(Beginning of RAW DATA)

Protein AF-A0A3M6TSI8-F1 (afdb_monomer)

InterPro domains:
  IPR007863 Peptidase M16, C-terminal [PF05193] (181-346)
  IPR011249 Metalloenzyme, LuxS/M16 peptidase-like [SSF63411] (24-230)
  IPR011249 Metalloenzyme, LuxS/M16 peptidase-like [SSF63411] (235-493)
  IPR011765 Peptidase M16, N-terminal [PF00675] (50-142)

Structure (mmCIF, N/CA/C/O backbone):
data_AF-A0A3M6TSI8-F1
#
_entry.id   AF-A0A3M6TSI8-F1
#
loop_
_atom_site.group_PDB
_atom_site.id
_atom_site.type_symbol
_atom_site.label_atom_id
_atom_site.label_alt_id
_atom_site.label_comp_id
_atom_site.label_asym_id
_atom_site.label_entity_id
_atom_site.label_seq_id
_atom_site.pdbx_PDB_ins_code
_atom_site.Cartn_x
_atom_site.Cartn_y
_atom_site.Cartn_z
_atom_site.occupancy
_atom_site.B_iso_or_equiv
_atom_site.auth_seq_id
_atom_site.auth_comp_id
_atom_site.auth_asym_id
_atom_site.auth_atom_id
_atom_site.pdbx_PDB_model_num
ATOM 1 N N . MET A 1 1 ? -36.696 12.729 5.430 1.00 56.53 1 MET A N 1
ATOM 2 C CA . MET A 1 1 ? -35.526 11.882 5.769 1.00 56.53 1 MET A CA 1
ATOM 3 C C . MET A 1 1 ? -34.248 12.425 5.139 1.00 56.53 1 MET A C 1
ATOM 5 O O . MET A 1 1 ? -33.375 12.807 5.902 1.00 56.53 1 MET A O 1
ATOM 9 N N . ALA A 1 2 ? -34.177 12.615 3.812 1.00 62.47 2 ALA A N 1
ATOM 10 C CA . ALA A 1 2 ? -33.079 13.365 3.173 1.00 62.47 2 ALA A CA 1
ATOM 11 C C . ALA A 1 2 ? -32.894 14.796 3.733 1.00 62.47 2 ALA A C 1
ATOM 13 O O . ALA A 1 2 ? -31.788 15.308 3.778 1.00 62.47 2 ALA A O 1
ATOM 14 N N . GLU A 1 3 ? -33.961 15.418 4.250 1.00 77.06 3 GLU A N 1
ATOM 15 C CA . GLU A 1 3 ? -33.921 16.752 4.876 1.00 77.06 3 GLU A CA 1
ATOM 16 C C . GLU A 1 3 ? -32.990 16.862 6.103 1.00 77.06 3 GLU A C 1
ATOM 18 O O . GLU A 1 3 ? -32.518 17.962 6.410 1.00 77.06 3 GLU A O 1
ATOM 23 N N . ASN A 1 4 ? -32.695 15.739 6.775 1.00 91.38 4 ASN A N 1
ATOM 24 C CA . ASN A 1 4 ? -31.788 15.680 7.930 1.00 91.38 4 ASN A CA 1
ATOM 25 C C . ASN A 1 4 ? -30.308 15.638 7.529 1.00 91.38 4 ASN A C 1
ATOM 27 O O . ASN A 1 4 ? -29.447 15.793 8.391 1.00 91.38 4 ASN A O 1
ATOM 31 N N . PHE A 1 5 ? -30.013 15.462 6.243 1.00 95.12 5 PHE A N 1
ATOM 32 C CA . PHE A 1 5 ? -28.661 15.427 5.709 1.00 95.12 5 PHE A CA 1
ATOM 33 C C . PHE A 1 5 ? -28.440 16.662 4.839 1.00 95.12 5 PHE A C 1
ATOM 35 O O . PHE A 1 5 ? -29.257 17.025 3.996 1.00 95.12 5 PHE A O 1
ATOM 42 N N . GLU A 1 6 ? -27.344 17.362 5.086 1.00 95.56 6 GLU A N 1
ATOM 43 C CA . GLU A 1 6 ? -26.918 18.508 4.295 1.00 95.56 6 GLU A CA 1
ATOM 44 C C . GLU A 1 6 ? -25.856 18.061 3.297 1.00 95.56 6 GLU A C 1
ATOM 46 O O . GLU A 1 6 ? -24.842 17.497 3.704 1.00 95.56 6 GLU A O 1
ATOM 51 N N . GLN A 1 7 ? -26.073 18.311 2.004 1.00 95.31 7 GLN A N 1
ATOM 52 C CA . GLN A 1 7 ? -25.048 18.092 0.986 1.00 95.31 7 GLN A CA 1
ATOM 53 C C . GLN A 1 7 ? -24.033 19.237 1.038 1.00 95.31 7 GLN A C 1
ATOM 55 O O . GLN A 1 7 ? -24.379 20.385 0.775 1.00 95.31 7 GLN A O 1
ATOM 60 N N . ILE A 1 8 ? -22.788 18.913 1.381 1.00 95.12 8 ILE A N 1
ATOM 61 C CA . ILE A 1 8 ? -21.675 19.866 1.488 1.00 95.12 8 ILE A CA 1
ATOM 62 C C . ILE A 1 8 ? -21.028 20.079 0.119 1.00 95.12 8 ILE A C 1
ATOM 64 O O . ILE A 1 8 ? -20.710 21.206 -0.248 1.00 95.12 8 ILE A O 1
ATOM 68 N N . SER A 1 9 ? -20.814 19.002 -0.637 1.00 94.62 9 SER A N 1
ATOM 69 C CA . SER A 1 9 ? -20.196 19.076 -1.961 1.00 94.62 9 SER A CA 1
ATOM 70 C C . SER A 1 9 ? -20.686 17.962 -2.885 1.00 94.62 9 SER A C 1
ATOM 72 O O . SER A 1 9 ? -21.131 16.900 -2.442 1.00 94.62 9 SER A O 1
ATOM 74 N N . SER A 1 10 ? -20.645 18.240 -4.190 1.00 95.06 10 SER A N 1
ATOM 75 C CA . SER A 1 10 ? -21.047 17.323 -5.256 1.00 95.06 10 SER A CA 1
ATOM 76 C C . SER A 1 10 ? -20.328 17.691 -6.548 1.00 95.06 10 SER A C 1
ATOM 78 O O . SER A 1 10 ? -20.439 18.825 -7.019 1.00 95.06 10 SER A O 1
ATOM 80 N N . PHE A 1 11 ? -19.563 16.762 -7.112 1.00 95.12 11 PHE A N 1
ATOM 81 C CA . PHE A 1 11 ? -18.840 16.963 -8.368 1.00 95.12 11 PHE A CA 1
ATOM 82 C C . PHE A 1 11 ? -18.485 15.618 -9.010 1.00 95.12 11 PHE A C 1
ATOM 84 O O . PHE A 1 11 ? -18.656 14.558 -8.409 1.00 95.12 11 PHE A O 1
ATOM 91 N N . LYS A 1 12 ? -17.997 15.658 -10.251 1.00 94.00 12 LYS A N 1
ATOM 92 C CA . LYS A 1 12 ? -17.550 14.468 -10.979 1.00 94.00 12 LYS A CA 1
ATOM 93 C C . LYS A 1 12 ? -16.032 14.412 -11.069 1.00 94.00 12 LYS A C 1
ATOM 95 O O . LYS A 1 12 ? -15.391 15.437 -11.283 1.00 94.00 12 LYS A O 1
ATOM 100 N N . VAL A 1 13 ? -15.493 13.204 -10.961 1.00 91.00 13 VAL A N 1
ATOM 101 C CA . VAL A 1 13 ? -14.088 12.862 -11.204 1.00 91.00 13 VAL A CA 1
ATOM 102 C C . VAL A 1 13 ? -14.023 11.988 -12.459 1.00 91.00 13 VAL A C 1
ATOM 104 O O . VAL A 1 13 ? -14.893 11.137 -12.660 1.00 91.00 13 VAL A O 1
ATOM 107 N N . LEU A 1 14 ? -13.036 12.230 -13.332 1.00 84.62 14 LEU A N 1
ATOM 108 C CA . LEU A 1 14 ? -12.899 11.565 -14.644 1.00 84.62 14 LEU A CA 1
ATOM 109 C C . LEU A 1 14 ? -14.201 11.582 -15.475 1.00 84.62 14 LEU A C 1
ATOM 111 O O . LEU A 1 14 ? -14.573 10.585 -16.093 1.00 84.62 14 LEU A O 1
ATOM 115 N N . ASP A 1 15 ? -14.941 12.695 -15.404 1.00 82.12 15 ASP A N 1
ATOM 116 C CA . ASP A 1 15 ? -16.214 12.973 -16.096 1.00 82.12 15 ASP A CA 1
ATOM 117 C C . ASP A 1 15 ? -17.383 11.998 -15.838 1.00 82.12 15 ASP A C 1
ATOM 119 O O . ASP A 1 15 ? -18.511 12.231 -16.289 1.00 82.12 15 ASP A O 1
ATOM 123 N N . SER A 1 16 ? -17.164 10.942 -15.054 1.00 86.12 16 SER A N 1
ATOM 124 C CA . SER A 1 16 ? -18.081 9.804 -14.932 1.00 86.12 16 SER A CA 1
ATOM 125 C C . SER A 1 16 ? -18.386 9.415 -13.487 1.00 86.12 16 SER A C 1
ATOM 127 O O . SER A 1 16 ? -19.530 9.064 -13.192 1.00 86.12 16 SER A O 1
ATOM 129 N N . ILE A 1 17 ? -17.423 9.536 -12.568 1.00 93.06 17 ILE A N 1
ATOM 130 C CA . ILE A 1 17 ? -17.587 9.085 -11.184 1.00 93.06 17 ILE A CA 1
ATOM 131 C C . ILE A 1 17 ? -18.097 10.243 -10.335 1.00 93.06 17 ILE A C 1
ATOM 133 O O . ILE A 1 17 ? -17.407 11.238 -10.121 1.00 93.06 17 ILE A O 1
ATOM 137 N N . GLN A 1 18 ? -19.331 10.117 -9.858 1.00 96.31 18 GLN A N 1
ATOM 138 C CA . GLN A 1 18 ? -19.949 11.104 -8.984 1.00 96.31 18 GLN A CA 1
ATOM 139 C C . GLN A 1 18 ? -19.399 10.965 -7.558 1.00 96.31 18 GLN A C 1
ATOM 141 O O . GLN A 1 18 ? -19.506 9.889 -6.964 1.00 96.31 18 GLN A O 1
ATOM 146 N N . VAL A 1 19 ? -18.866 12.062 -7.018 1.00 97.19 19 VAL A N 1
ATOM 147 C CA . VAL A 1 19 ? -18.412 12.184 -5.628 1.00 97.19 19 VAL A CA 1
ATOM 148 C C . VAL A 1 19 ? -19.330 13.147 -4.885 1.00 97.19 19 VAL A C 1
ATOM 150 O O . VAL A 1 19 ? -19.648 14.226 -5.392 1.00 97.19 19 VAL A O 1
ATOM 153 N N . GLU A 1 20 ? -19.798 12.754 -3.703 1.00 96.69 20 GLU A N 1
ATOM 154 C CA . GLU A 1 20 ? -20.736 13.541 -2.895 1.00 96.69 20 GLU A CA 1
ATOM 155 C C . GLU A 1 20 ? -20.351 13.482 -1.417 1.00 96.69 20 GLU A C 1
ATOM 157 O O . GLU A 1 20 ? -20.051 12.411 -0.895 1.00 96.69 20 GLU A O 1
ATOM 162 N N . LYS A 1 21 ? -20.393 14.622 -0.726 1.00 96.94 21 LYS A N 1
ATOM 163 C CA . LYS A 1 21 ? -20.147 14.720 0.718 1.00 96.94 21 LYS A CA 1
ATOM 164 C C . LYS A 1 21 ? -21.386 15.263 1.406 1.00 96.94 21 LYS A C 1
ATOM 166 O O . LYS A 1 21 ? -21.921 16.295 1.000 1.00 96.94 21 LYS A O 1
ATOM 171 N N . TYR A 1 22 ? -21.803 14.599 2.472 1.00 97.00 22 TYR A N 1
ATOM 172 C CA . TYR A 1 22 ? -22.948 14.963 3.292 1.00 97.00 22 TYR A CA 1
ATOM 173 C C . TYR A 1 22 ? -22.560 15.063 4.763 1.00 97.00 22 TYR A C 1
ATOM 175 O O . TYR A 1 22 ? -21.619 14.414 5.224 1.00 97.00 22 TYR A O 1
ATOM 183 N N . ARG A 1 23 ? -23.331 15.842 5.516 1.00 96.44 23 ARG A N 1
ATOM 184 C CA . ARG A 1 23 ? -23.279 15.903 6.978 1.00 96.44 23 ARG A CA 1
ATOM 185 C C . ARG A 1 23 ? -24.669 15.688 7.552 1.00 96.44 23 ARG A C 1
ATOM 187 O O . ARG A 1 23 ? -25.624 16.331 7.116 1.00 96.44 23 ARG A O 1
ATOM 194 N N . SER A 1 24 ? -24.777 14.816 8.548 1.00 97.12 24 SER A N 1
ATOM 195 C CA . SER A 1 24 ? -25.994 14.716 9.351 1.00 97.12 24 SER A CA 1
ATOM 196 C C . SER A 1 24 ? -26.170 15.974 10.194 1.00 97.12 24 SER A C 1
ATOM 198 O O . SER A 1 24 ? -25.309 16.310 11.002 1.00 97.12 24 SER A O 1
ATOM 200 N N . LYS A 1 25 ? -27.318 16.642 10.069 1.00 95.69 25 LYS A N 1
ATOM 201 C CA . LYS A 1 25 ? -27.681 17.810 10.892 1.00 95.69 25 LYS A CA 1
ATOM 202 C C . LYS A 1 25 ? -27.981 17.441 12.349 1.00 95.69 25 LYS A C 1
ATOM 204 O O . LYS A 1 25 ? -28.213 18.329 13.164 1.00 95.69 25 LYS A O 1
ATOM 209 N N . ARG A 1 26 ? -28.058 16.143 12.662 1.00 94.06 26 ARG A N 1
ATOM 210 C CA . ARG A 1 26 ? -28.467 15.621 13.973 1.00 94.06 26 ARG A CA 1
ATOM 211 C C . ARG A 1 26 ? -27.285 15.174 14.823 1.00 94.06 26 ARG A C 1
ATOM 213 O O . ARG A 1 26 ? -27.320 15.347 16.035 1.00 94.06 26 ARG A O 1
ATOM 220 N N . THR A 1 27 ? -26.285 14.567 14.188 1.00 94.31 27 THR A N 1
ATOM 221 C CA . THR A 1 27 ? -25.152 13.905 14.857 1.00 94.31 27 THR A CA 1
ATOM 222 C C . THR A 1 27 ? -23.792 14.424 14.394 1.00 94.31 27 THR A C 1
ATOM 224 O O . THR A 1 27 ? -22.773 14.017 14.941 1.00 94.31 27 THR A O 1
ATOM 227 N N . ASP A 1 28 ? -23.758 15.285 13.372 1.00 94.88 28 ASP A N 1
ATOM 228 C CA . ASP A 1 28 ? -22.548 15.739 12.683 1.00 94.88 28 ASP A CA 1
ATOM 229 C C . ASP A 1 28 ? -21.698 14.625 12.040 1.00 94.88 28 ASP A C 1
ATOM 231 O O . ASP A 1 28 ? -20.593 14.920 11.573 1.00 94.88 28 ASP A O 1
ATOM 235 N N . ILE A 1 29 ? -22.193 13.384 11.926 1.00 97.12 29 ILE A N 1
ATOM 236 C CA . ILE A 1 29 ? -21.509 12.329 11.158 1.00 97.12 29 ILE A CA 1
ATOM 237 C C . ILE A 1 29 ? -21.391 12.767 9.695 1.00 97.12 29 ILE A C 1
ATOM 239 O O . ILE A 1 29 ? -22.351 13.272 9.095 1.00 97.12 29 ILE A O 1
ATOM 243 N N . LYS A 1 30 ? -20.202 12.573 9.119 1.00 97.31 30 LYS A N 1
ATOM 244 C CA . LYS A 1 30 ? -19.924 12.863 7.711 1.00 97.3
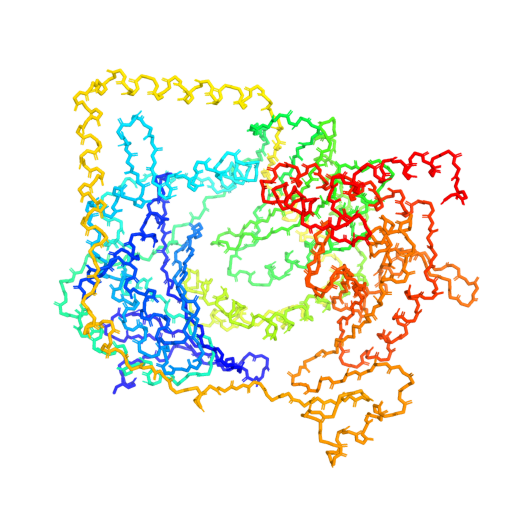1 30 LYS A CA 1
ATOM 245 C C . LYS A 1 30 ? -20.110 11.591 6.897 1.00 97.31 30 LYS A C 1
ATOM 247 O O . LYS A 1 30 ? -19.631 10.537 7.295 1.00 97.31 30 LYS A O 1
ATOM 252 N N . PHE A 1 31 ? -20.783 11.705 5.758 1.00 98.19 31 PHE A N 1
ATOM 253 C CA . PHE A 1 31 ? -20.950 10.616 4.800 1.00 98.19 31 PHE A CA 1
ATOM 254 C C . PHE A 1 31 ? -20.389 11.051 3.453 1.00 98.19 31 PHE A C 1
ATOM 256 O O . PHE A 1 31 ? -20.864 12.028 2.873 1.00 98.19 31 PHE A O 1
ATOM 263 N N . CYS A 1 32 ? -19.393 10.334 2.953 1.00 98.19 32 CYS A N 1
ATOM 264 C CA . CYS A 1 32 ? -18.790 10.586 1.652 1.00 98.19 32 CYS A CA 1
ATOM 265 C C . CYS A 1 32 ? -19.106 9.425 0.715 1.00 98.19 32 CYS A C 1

(End of RAW DATA)

WORK TO BE COMPLETED
For every line in the listing above that mentions the word "like", make a copy.

ANSWER SPACE
  IPR011249 Metalloenzyme, LuxS/M16 peptidase-like [SSF63411] (24-230)
  IPR011249 Metalloenzyme, LuxS/M16 peptidase-like [SSF63411] (235-493)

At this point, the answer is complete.